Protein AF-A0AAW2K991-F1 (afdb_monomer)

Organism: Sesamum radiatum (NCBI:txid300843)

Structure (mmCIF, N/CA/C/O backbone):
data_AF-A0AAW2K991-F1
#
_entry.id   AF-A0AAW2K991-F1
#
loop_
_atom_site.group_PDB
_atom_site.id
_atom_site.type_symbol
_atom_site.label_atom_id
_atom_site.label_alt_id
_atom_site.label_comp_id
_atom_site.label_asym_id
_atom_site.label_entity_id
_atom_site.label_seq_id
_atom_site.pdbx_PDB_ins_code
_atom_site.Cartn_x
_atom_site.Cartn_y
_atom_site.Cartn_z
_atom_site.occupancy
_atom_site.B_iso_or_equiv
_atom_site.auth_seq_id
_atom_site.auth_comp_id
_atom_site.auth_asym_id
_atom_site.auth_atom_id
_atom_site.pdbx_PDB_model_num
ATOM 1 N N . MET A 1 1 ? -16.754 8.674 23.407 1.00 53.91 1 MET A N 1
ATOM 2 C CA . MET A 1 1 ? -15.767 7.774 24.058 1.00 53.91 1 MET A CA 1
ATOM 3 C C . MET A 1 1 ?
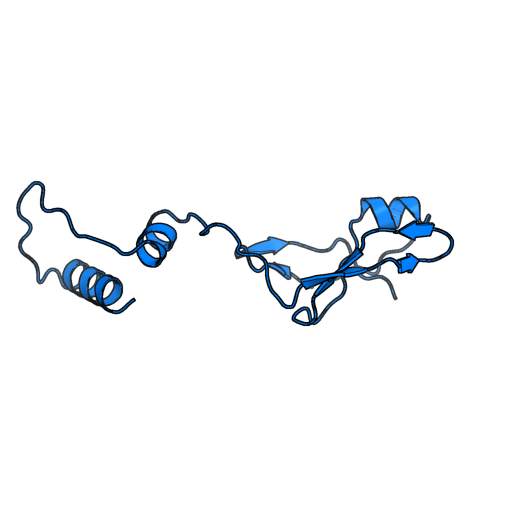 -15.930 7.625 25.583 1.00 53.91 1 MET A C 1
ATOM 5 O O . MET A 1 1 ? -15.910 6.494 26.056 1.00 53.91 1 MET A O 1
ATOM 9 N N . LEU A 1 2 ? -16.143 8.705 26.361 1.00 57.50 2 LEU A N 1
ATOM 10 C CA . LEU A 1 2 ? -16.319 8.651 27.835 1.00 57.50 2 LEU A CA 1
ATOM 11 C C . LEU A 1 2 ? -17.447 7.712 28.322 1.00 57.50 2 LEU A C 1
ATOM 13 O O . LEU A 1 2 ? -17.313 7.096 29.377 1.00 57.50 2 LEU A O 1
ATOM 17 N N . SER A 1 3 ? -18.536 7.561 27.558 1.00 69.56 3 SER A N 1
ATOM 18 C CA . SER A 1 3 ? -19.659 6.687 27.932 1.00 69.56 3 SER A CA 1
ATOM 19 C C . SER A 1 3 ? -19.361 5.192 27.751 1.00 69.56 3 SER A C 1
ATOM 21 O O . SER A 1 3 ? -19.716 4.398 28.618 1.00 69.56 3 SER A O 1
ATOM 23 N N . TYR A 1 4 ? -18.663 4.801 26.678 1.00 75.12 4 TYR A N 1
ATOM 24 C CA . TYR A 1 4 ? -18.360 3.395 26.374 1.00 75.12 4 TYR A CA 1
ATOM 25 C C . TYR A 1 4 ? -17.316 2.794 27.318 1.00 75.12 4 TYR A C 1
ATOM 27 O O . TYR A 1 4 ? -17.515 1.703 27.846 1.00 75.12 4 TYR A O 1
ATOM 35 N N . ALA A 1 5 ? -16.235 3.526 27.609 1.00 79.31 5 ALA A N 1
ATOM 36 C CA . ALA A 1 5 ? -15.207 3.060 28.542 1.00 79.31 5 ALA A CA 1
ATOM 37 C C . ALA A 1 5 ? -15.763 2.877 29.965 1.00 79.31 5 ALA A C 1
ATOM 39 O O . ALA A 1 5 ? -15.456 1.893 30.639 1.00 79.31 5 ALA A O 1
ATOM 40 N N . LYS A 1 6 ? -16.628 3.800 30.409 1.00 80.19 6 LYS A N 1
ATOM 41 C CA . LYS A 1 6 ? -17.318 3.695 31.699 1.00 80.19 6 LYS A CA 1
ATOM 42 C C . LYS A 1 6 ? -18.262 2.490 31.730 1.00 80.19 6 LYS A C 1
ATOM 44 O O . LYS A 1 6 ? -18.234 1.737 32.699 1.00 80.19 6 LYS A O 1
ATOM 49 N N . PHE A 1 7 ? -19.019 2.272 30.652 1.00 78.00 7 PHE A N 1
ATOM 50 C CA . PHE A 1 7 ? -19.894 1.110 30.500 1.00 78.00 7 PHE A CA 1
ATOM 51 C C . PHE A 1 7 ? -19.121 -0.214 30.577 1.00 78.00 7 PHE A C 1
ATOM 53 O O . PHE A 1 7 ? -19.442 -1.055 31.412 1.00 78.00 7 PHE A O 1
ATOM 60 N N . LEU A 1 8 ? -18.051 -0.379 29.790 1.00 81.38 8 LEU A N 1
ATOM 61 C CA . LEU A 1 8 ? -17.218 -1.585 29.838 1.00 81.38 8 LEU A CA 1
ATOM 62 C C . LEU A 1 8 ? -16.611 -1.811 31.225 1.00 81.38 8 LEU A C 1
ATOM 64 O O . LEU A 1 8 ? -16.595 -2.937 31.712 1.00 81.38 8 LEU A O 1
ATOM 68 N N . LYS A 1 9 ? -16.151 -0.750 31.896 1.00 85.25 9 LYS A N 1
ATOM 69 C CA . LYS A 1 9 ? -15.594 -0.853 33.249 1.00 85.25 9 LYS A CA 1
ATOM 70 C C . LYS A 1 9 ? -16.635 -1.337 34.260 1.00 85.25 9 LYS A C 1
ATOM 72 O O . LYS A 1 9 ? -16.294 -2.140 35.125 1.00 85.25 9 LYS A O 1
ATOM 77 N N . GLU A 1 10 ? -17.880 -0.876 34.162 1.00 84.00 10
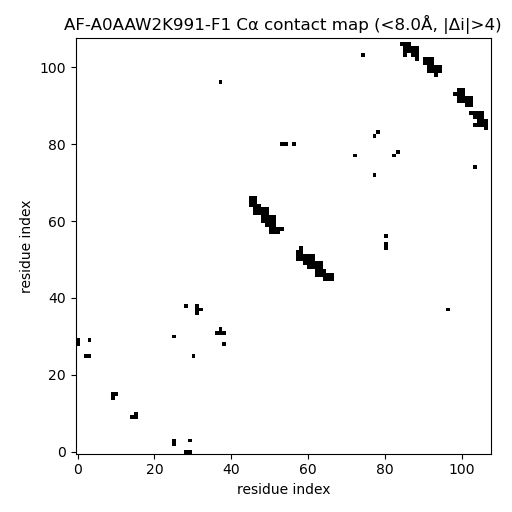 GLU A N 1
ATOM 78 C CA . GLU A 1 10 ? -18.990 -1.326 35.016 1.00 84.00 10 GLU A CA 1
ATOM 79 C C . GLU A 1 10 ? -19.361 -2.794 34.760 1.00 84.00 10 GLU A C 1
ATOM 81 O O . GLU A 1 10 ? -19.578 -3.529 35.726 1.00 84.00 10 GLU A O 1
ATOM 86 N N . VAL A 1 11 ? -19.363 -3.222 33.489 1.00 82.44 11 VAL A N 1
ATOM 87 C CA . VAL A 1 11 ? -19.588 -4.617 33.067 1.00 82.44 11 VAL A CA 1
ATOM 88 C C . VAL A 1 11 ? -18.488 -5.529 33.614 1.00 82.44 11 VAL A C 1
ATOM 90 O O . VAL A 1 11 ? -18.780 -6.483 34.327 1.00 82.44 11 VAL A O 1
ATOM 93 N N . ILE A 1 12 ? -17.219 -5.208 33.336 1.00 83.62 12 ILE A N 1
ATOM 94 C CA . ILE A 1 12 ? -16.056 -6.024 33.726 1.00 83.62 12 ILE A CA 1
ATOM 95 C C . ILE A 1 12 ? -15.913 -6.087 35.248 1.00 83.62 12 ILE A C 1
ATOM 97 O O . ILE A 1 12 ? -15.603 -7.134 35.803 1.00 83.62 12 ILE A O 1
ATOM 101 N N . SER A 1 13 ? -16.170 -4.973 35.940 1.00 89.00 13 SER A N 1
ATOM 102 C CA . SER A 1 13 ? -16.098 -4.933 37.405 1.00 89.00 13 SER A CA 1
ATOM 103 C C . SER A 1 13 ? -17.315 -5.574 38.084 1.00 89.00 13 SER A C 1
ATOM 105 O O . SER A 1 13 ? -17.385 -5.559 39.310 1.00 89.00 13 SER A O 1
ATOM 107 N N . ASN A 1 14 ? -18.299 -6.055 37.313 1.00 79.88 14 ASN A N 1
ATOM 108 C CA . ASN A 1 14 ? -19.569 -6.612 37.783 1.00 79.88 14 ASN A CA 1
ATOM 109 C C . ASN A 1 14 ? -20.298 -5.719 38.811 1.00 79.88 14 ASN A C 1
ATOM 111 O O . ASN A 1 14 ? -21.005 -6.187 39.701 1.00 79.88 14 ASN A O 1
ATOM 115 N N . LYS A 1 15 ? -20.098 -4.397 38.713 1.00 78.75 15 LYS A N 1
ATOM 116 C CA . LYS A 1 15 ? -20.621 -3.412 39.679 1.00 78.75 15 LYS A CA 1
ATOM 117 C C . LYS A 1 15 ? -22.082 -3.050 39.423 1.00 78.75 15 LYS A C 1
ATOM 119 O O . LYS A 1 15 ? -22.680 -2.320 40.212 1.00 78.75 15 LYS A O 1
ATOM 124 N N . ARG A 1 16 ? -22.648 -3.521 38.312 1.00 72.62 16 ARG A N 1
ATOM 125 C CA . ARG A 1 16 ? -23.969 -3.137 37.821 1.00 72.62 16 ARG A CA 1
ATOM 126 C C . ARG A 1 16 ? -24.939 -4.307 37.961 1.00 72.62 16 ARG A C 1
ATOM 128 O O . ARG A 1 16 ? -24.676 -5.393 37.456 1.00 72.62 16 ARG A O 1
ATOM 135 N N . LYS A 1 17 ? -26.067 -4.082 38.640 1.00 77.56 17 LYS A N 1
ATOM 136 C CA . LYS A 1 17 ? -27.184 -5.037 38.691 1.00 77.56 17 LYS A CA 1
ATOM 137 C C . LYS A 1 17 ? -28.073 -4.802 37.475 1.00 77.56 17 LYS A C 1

======

> **WORK TASK**
Set down precisely the lines above between the line holding "ATOM 51 C C" and the line holding "ATOM 60 N N", inclusive, and nothing beyond them.

> **FINISHED EXERCISE**
ATOM 51 C C . PHE A 1 7 ? -19.121 -0.214 30.577 1.00 78.00 7 PHE A C 1
ATOM 53 O O . PHE A 1 7 ? -19.442 -1.055 31.412 1.00 78.00 7 PHE A O 1
ATOM 60 N N . LEU A 1 8 ? -18.051 -0.379 29.790 1.00 81.38 8 LEU A N 1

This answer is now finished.